Whether or not MHR is "useless", Robertson-Dunn thinks it's unlikely to get better.

"The sort of stuff that does go into health records, I believe, is going to change in the future, and that pure document management systems like [MyHR] is just totally useless, from any perspective," he said.

"You could accuse this government of building this system because they want to literally gather data on people to monitor them."

Personally, I'd go for incompetence over a surveillance conspiracy, but there are certainly privacy concerns.

Unlike the Census, with data in theory only accessible from within the ABS, by its very nature a patient's health record has to be instantly available in its entirety to every doctor and nurse in the country.

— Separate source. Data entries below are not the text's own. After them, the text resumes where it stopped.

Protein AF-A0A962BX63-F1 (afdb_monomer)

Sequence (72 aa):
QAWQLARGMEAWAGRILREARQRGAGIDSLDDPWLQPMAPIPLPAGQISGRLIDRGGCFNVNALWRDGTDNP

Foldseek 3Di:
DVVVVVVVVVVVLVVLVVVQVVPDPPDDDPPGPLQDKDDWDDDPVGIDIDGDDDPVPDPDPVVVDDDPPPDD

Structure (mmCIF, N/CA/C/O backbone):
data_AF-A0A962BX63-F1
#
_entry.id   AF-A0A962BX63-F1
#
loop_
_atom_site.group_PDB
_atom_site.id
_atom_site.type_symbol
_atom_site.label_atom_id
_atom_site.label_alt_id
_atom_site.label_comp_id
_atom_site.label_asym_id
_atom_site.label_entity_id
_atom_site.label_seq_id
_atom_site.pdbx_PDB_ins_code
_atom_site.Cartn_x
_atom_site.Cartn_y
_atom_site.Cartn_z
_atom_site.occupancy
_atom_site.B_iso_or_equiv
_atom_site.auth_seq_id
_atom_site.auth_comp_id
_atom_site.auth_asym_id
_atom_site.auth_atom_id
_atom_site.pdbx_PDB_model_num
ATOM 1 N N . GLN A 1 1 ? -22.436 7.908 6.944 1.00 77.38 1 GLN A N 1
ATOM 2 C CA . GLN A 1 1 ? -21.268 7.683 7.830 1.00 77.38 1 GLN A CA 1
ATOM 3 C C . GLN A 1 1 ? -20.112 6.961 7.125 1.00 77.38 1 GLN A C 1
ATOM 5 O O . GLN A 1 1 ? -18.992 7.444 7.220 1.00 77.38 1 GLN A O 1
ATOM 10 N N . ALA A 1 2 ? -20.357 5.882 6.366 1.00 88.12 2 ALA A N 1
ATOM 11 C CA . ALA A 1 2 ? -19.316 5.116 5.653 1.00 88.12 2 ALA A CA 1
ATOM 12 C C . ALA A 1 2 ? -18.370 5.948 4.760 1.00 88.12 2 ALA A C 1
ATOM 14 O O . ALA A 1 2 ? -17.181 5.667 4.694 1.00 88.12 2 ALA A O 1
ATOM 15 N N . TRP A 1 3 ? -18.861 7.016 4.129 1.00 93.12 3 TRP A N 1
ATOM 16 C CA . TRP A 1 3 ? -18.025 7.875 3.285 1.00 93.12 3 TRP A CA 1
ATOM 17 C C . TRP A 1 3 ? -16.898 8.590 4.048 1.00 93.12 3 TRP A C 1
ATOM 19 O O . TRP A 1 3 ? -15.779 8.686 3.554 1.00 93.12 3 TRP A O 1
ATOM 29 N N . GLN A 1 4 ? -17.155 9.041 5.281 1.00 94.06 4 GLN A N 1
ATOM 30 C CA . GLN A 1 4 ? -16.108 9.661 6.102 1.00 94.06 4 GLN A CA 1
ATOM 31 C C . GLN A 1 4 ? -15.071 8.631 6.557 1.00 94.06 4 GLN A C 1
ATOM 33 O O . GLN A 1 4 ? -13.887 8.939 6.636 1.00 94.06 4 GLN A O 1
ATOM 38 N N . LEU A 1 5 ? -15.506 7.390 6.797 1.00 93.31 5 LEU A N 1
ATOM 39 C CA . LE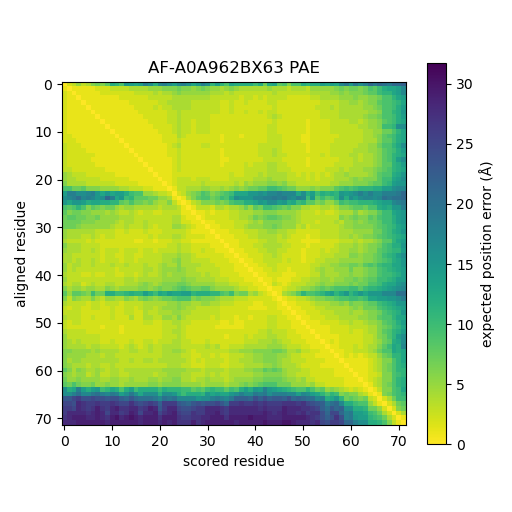U A 1 5 ? -14.600 6.278 7.075 1.00 93.31 5 LEU A CA 1
ATOM 40 C C . LEU A 1 5 ? -13.704 5.984 5.865 1.00 93.31 5 LEU A C 1
ATOM 42 O O . LEU A 1 5 ? -12.498 5.849 6.038 1.00 93.31 5 LEU A O 1
ATOM 46 N N . ALA A 1 6 ? -14.259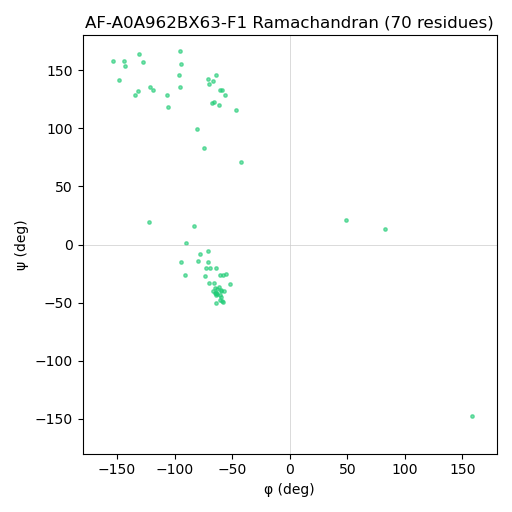 5.978 4.648 1.00 94.00 6 ALA A N 1
ATOM 47 C CA . ALA A 1 6 ? -13.485 5.813 3.416 1.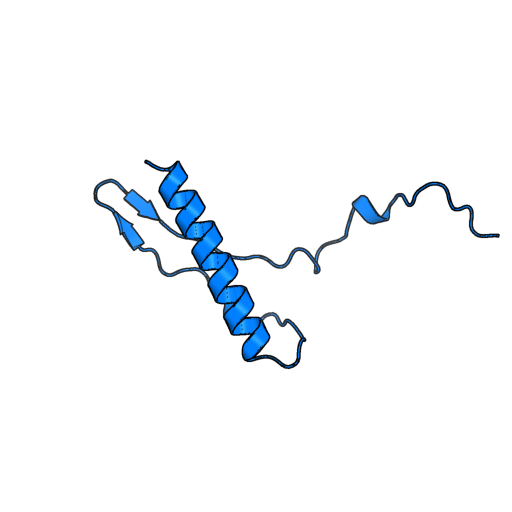00 94.00 6 ALA A CA 1
ATOM 48 C C . ALA A 1 6 ? -12.430 6.921 3.241 1.00 94.00 6 ALA A C 1
ATOM 50 O O . ALA A 1 6 ? -11.263 6.616 3.010 1.00 94.00 6 ALA A O 1
ATOM 51 N N . ARG A 1 7 ? -12.795 8.190 3.473 1.00 96.56 7 ARG A N 1
ATOM 52 C CA . ARG A 1 7 ? -11.829 9.306 3.490 1.00 96.56 7 ARG A CA 1
ATOM 53 C C . ARG A 1 7 ? -10.739 9.135 4.547 1.00 96.56 7 ARG A C 1
ATOM 55 O O . ARG A 1 7 ? -9.577 9.439 4.295 1.00 96.56 7 ARG A O 1
ATOM 62 N N . GLY A 1 8 ? -11.100 8.627 5.724 1.00 94.69 8 GLY A N 1
ATOM 63 C CA . GLY A 1 8 ? -10.136 8.256 6.758 1.00 94.69 8 GLY A CA 1
ATOM 64 C C . GLY A 1 8 ? -9.148 7.188 6.281 1.00 94.69 8 GLY A C 1
ATOM 65 O O . GLY A 1 8 ? -7.953 7.307 6.550 1.00 94.69 8 GLY A O 1
ATOM 66 N N . MET A 1 9 ? -9.612 6.189 5.520 1.00 95.81 9 MET A N 1
ATOM 67 C CA . MET A 1 9 ? -8.731 5.170 4.935 1.00 95.81 9 MET A CA 1
ATOM 68 C C . MET A 1 9 ? -7.791 5.744 3.872 1.00 95.81 9 MET A C 1
ATOM 70 O O . MET A 1 9 ? -6.620 5.378 3.843 1.00 95.81 9 MET A O 1
ATOM 74 N N . 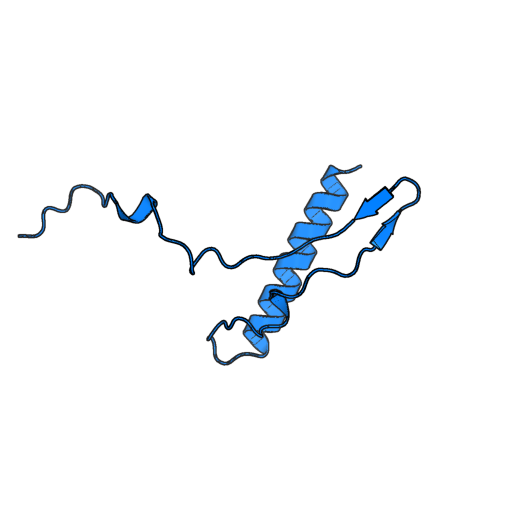GLU A 1 10 ? -8.261 6.661 3.025 1.00 96.44 10 GLU A N 1
ATOM 75 C CA . GLU A 1 10 ? -7.402 7.353 2.052 1.00 96.44 10 GLU A CA 1
ATOM 76 C C . GLU A 1 10 ? -6.322 8.191 2.757 1.00 96.44 10 GLU A C 1
ATOM 78 O O . GLU A 1 10 ? -5.146 8.151 2.386 1.00 96.44 10 GLU A O 1
ATOM 83 N N . ALA A 1 11 ? -6.690 8.901 3.829 1.00 96.69 11 ALA A N 1
ATOM 84 C CA . ALA A 1 11 ? -5.743 9.664 4.640 1.00 96.69 11 ALA A CA 1
ATOM 85 C C . ALA A 1 11 ? -4.708 8.757 5.332 1.00 96.69 11 ALA A C 1
ATOM 87 O O . ALA A 1 11 ? -3.516 9.083 5.357 1.00 96.69 11 ALA A O 1
ATOM 88 N N . TRP A 1 12 ? -5.146 7.609 5.858 1.00 95.00 12 TRP A N 1
ATOM 89 C CA . TRP A 1 12 ? -4.277 6.572 6.418 1.00 95.00 12 TRP A CA 1
ATOM 90 C C . TRP A 1 12 ? -3.281 6.043 5.377 1.00 95.00 12 TRP A C 1
ATOM 92 O O . TRP A 1 12 ? -2.077 6.035 5.644 1.00 95.00 12 TRP A O 1
ATOM 102 N N . ALA A 1 13 ? -3.759 5.696 4.179 1.00 96.06 13 ALA A N 1
ATOM 103 C CA . ALA A 1 13 ? -2.930 5.235 3.070 1.00 96.06 13 ALA A CA 1
ATOM 104 C C . ALA A 1 13 ? -1.863 6.273 2.691 1.00 96.06 13 ALA A C 1
ATOM 106 O O . ALA A 1 13 ? -0.674 5.961 2.629 1.00 96.06 13 ALA A O 1
ATOM 107 N N . GLY A 1 14 ? -2.268 7.535 2.518 1.00 95.94 14 GLY A N 1
ATOM 108 C CA . GLY A 1 14 ? -1.344 8.618 2.188 1.00 95.94 14 GLY A CA 1
ATOM 109 C C . GLY A 1 14 ? -0.283 8.855 3.267 1.00 95.94 14 GLY A C 1
ATOM 110 O O . GLY A 1 14 ? 0.866 9.151 2.943 1.00 95.94 14 GLY A O 1
ATOM 111 N N . ARG A 1 15 ? -0.638 8.717 4.551 1.00 95.25 15 ARG A N 1
ATOM 112 C CA . ARG A 1 15 ? 0.327 8.823 5.656 1.00 95.25 15 ARG A CA 1
ATOM 113 C C . ARG A 1 15 ? 1.372 7.711 5.589 1.00 95.25 15 ARG A C 1
ATOM 115 O O . ARG A 1 15 ? 2.559 8.019 5.628 1.00 95.25 15 ARG A O 1
ATOM 122 N N . ILE A 1 16 ? 0.941 6.459 5.454 1.00 94.06 16 ILE A N 1
ATOM 123 C CA . ILE A 1 16 ? 1.847 5.304 5.408 1.00 94.06 16 ILE A CA 1
ATOM 124 C C . ILE A 1 16 ? 2.817 5.395 4.228 1.00 94.06 16 ILE A C 1
ATOM 126 O O . ILE A 1 16 ? 4.012 5.178 4.412 1.00 94.06 16 ILE A O 1
ATOM 130 N N . LEU A 1 17 ? 2.341 5.777 3.040 1.00 93.81 17 LEU A N 1
ATOM 131 C CA . LEU A 1 17 ? 3.211 5.921 1.867 1.00 93.81 17 LEU A CA 1
ATOM 132 C C . LEU A 1 17 ? 4.251 7.038 2.049 1.00 93.81 17 LEU A C 1
ATOM 134 O O . LEU A 1 17 ? 5.406 6.877 1.660 1.00 93.81 17 LEU A O 1
ATOM 138 N N . ARG A 1 18 ? 3.885 8.157 2.692 1.00 94.06 18 ARG A N 1
ATOM 139 C CA . ARG A 1 18 ? 4.855 9.214 3.035 1.00 94.06 18 ARG A CA 1
ATOM 140 C C . ARG A 1 18 ? 5.898 8.733 4.041 1.00 94.06 18 ARG A C 1
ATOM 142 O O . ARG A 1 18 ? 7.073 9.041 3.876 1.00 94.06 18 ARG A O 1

You never know where an individual might need urgent medical attention. You never know which document might contain vital facts. And the individual may well be unconscious and unable to authorise access.

Emergency departments quite rightly prioritise speed of access over data security.

Another concern is that the government has switched MyHR from opt-in to opt-out, to help boost user numbers. Steve Wilson, vice president for digital safety and privacy with Constellation Research, says that's a policy no-no with a "very bleak implication".

"The privacy clanger there is going from opt-in to opt-out like you can flip a policy switch. No, the fact of opt-in is actually a security feature of the system that has been cemented into the architecture. NEHTA [National E-Health Transition Authority] should have recast the whole security architecture before swapping to opt-out," he told ZDNet earlier this month.

The Australian government is working up a new national single sign-on (SSO) project through the Digital Transformation Office (DTO). Wilson is worried the government will change its mind with that system, too.

"DTO promises the SSO system will always be opt-in. This is one of their chief counterarguments to the national identity objection. But the government's overall trustworthiness on privacy is shaky," Wilson said.

Yet another concern is the government's plan to open up MyHR data for "secondary use". That would include releasing de-identified data for "analysis, research, quality and safety measurement, public health, performance management, policy, and other business applications".

The key worry here is that de-identified data is increasingly easy to re-identify, especially when it's possible to combine it with other data sets.

A public consultation paper on developing a framework for secondary use is scheduled to be released by mid September. Watch this space.

There's at least one obstacle to this plan, however. Documents in MyHR are likely to be studded with personal data. De-identification will be hard to automate, and may well require expensive manual processing before the data can be released. Again, watch this space.

ZDNet understands that the documents in MyHR are better-structured than the APF fears. Nevertheless, Australia has spent AU$2 billion and rising on a way to make a bunch of documents available wherever a patient happens to turn up. What a waste.

It would've been cheaper and less risk to privacy to send every Australian citizen a 64GB encrypted USB stick to wear around their neck or pop into a pocket.

Update: Added clarification to descriptions of the documents in MyHR.